Some of my favourites:
Series:
Naruto - Generic I know but I can't resist it.
Naruto Shippuden - Generic I know but I can't resist it.
Air Gear - If you like ecchiness, humour, romance and sweet "action" scenes then this is a very good watch.
Inazuma Eleven - I love this Anime, it's about Football but it's brilliant.
Cowboy Bebop - Funny and lovable characters with abit of sauce on the side 
	

	
	
		
		

		
		
	


	



Angel Beats! - Not really sure how to sell this one, all I can say is I throughly enjoyed it (T.K. FTW).
Avatar: The Last Airbender - This is a must see for any anime fan, it may have been created in america but it's pure genius (It's not on MAL sorry 
	

	
	
		
		

		
		
	


	




).
Nabari no Oh - Another Anime with ninjas and samurai in it only this one is pretty good, the story is kinda dark but it has it's humourous moments.
They Are My Noble Masters - Pure ecchi and humour toss in a little romance on the side and this is what you get.
TOKKO - Another ecchi anime this one has a darker story to it though with its demons and gore.
Fairy Tail - Brilliant characters great story (so far I've recently started watching it) and the humour is pretty good.
Basquash! - It's about Basketball.....with MECHA ROBOTS!!! FUCK YES it's actually pretty clever, I found myself laughing hard alot of the time, there's also abit of romance in there and sometimes I found myself wanting to screen  "OH FFS JUST KISS HER".
Eureka Seven - Loved it, great humor, good romance, amazing story and the characters are very well created.
History's Strongest Disciple Kenichi - Where do I begin, typical weakling doing everything he can to learn how to become stronger and defeat any opponent in the name of "justice" (also to oggle a certain persons chesticles)...yes it's another ecchi one but it's hilarious.

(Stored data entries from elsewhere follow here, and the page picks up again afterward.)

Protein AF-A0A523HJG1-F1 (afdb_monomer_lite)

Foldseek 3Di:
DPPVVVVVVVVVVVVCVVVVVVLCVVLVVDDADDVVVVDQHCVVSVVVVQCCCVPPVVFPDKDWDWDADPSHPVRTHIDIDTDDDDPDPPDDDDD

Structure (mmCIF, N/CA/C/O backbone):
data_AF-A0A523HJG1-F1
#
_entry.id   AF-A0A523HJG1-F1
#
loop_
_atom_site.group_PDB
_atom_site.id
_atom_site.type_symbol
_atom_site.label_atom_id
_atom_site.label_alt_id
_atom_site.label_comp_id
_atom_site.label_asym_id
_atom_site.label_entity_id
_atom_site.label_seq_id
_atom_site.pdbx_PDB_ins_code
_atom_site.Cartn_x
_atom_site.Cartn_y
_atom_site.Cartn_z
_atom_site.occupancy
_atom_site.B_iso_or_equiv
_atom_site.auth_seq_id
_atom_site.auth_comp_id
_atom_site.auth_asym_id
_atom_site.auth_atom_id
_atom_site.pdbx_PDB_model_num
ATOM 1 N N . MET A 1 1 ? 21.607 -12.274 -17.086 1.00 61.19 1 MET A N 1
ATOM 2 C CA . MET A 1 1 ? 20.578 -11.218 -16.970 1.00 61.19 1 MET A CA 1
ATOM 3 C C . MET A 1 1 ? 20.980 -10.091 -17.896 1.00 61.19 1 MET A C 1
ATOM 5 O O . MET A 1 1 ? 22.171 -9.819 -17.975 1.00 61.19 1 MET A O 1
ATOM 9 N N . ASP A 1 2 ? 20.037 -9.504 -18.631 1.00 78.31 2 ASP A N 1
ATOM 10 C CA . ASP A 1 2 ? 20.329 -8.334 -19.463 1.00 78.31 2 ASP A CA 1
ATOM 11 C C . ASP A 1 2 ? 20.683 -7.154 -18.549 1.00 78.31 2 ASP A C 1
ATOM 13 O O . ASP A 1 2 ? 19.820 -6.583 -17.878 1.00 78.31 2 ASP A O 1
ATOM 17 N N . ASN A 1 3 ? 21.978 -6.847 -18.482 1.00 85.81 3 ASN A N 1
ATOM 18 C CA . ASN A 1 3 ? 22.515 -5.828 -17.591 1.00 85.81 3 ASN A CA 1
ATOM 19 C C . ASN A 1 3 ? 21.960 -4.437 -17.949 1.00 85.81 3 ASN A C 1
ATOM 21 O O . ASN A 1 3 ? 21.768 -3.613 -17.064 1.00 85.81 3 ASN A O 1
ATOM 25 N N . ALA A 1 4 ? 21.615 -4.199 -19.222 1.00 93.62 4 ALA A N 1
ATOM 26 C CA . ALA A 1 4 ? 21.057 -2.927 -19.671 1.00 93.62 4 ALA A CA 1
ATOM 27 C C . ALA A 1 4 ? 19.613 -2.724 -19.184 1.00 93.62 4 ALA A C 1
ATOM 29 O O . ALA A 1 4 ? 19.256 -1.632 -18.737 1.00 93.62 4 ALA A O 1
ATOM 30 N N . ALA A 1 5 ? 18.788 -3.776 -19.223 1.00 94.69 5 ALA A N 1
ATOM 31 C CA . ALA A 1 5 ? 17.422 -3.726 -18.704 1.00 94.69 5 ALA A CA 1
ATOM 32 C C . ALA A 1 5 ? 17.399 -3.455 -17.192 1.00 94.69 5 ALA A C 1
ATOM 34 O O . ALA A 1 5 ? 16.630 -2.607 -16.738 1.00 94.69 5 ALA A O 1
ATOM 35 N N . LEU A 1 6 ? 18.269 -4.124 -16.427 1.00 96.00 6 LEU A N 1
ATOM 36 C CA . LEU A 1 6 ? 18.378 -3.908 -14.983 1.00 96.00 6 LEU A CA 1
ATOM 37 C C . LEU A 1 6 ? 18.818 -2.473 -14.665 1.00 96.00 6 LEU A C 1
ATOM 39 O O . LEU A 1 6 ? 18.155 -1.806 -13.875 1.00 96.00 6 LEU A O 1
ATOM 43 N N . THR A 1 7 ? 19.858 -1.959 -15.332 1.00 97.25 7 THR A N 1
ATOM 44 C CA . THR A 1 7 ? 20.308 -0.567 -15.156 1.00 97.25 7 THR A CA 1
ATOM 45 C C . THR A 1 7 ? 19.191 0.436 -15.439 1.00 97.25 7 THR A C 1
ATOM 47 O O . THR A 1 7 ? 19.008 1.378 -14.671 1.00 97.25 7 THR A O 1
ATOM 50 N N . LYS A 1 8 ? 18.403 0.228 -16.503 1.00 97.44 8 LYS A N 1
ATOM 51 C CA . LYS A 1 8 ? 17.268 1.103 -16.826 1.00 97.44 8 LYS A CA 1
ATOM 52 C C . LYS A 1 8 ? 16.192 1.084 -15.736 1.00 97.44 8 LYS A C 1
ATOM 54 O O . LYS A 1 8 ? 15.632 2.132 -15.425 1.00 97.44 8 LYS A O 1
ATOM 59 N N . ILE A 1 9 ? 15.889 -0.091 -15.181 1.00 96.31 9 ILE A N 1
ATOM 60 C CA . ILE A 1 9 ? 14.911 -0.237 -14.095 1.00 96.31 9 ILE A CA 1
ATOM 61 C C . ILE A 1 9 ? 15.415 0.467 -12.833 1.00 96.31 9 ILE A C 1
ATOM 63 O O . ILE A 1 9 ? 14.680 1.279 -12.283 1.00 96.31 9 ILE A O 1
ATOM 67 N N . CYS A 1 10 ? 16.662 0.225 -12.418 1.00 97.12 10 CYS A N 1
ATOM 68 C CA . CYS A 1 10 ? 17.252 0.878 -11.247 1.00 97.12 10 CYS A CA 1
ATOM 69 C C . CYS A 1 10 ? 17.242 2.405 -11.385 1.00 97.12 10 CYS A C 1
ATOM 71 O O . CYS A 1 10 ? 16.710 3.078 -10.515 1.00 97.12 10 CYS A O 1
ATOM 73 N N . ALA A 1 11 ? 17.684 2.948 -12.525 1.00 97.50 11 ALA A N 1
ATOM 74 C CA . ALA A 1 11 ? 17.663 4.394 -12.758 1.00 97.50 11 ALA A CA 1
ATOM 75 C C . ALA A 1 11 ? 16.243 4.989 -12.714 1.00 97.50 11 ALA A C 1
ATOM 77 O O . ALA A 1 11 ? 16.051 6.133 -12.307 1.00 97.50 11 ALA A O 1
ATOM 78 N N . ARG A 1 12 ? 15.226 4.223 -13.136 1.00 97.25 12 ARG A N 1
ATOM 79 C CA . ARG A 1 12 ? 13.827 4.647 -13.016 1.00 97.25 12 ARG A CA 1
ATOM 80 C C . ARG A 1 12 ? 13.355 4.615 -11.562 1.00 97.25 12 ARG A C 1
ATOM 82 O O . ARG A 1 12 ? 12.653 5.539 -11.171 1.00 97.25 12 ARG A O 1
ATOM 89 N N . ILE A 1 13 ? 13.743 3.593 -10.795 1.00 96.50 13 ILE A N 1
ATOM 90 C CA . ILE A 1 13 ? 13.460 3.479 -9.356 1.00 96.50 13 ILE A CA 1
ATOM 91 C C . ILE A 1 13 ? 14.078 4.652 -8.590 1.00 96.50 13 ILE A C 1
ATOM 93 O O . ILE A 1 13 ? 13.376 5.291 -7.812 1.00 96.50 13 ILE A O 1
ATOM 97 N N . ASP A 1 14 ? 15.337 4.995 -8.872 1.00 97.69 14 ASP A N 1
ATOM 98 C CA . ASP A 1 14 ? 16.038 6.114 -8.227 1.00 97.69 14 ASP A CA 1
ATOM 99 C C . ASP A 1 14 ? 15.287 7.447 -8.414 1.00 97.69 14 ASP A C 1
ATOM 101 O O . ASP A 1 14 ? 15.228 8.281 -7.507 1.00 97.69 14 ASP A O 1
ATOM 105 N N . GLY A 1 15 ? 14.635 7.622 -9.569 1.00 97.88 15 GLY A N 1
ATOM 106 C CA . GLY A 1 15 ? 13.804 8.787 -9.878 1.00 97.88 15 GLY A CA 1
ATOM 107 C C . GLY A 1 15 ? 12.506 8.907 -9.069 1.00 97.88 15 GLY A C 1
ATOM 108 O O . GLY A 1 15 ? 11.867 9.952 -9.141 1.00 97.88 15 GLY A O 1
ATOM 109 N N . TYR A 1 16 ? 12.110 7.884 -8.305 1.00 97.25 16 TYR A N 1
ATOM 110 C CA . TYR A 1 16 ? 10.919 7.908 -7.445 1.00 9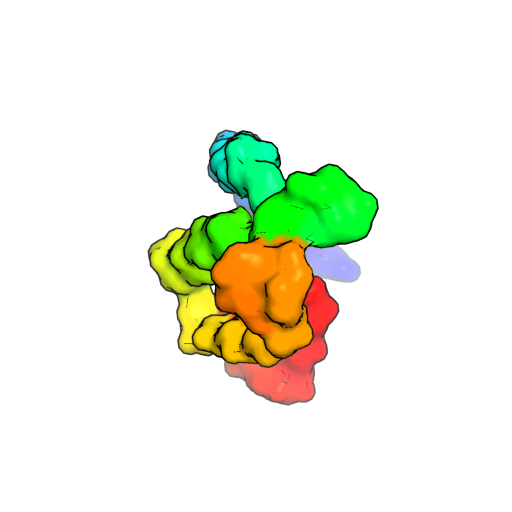7.25 16 TYR A CA 1
ATOM 111 C C . TYR A 1 16 ? 11.224 8.261 -5.983 1.00 97.25 16 TYR A C 1
ATOM 113 O O . TYR A 1 16 ? 10.330 8.178 -5.147 1.00 97.25 16 TYR A O 1
ATOM 121 N N . SER A 1 17 ? 12.457 8.660 -5.651 1.00 97.62 17 SER A N 1
ATOM 122 C CA . SER A 1 17 ? 12.878 8.916 -4.262 1.00 97.62 17 SER A CA 1
ATOM 123 C C . SER A 1 17 ? 11.949 9.877 -3.505 1.00 97.62 17 SER A C 1
ATOM 125 O O . SER A 1 17 ? 11.506 9.557 -2.402 1.00 97.62 17 SER A O 1
ATOM 127 N N . ASP A 1 18 ? 11.590 11.013 -4.109 1.00 98.06 18 ASP A N 1
ATOM 128 C CA . ASP A 1 18 ? 10.703 12.003 -3.479 1.00 98.06 18 ASP A CA 1
ATOM 129 C C . ASP A 1 18 ? 9.287 11.454 -3.260 1.00 98.06 18 ASP A C 1
ATOM 131 O O . ASP A 1 18 ? 8.665 11.695 -2.226 1.00 98.06 18 ASP A O 1
ATOM 135 N N . GLU A 1 19 ? 8.779 10.677 -4.219 1.00 96.62 19 GLU A N 1
ATOM 136 C CA . GLU A 1 19 ? 7.469 10.043 -4.111 1.00 96.62 19 GLU A CA 1
ATOM 137 C C . GLU A 1 19 ? 7.463 8.945 -3.039 1.00 96.62 19 GLU A C 1
ATOM 139 O O . GLU A 1 19 ? 6.536 8.890 -2.232 1.00 96.62 19 GLU A O 1
ATOM 144 N N . ALA A 1 20 ? 8.517 8.128 -2.964 1.00 96.44 20 ALA A N 1
ATOM 145 C CA . ALA A 1 20 ? 8.676 7.115 -1.928 1.00 96.44 20 ALA A CA 1
ATOM 146 C C . ALA A 1 20 ? 8.716 7.746 -0.526 1.00 96.44 20 ALA A C 1
ATOM 148 O O . ALA A 1 20 ? 8.012 7.286 0.373 1.00 96.44 20 ALA A O 1
ATOM 149 N N . ILE A 1 21 ? 9.470 8.840 -0.353 1.00 98.25 21 ILE A N 1
ATOM 150 C CA . ILE A 1 21 ? 9.504 9.607 0.902 1.00 98.25 21 ILE A CA 1
ATOM 151 C C . ILE A 1 21 ? 8.117 10.158 1.233 1.00 98.25 21 ILE A C 1
ATOM 153 O O . ILE A 1 21 ? 7.674 10.040 2.376 1.00 98.25 21 ILE A O 1
ATOM 157 N N . ARG A 1 22 ? 7.416 10.741 0.253 1.00 98.00 22 ARG A N 1
ATOM 158 C CA . ARG A 1 22 ? 6.070 11.288 0.452 1.00 98.00 22 ARG A CA 1
ATOM 159 C C . ARG A 1 22 ? 5.098 10.211 0.928 1.00 98.00 22 ARG A 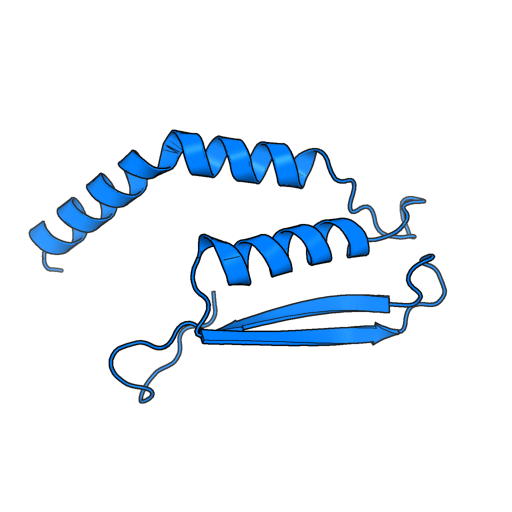C 1
ATOM 161 O O . ARG A 1 22 ? 4.449 10.396 1.950 1.00 98.00 22 ARG A O 1
ATOM 168 N N . ILE A 1 23 ? 5.025 9.081 0.226 1.00 97.31 23 ILE A N 1
ATOM 169 C CA . ILE A 1 23 ? 4.087 8.001 0.560 1.00 97.31 23 ILE A CA 1
ATOM 170 C C . ILE A 1 23 ? 4.395 7.419 1.932 1.00 97.31 23 ILE A C 1
ATOM 172 O O . ILE A 1 23 ? 3.468 7.211 2.709 1.00 97.31 23 ILE A O 1
ATOM 176 N N . GLU A 1 24 ? 5.668 7.178 2.245 1.00 97.62 24 GLU A N 1
ATOM 177 C CA . GLU A 1 24 ? 6.050 6.647 3.553 1.00 97.62 24 GLU A CA 1
ATOM 178 C C . GLU A 1 24 ? 5.737 7.653 4.666 1.00 97.62 24 GLU A C 1
ATOM 180 O O . GLU A 1 24 ? 5.227 7.269 5.717 1.00 97.62 24 GLU A O 1
ATOM 185 N N . THR A 1 25 ? 5.951 8.950 4.427 1.00 98.44 25 THR A N 1
ATOM 186 C CA . THR A 1 25 ? 5.578 10.018 5.370 1.00 98.44 25 THR A CA 1
ATOM 187 C C . THR A 1 25 ? 4.067 10.030 5.618 1.00 98.44 25 THR A C 1
ATOM 189 O O . THR A 1 25 ? 3.629 9.979 6.766 1.00 98.44 25 THR A O 1
ATOM 192 N N . ASP A 1 26 ? 3.263 10.031 4.553 1.00 98.06 26 ASP A N 1
ATOM 193 C CA . ASP A 1 26 ? 1.801 10.061 4.638 1.00 98.06 26 ASP A CA 1
ATOM 194 C C . ASP A 1 26 ? 1.251 8.789 5.314 1.00 98.06 26 ASP A C 1
ATOM 196 O O . ASP A 1 26 ? 0.354 8.855 6.155 1.00 98.06 26 ASP A O 1
ATOM 200 N N . MET A 1 27 ? 1.819 7.620 5.000 1.00 97.81 27 MET A N 1
ATOM 201 C CA . MET A 1 27 ? 1.448 6.341 5.611 1.00 97.81 27 MET A CA 1
ATOM 202 C C . MET A 1 27 ? 1.826 6.282 7.090 1.00 97.81 27 MET A C 1
ATOM 204 O O . MET A 1 27 ? 1.015 5.872 7.921 1.00 97.81 27 MET A O 1
ATOM 208 N N . THR A 1 28 ? 3.049 6.662 7.451 1.00 97.31 28 THR A N 1
ATOM 209 C CA . THR A 1 28 ? 3.518 6.602 8.845 1.00 97.31 28 THR A CA 1
ATOM 210 C C . THR A 1 28 ? 2.793 7.595 9.746 1.00 97.31 28 THR A C 1
ATOM 212 O O . THR A 1 28 ? 2.556 7.277 10.912 1.00 97.31 28 THR A O 1
ATOM 215 N N . ALA A 1 29 ? 2.346 8.733 9.206 1.00 98.00 29 ALA A N 1
ATOM 216 C CA . ALA A 1 29 ? 1.511 9.696 9.918 1.00 98.00 29 ALA A CA 1
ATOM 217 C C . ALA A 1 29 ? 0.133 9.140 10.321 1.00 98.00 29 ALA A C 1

I'm not going to say anything aboiut the movies list I'll let you decide for yourself here, all I will say is check out anything and everything by Studio Ghibli (and The Girl Who Leapt Through Time 
	

	
	
		
		

		
		
	


	




).

Movies:
Sky Blue
The Girl Who Leapt Through Time
Origin - Spirits of the Past
Cowboy Bebop - Knockin' on Heaven's Door
Castle in the Sky
Eureka Seven: Pocket Full of Rainbows
Final Fantasy VII - Advent Children: Complete
My Neighbour Totoro
Princess Mononoke
Spirited Away

Hopefully you can find something from this bunch that will interest you!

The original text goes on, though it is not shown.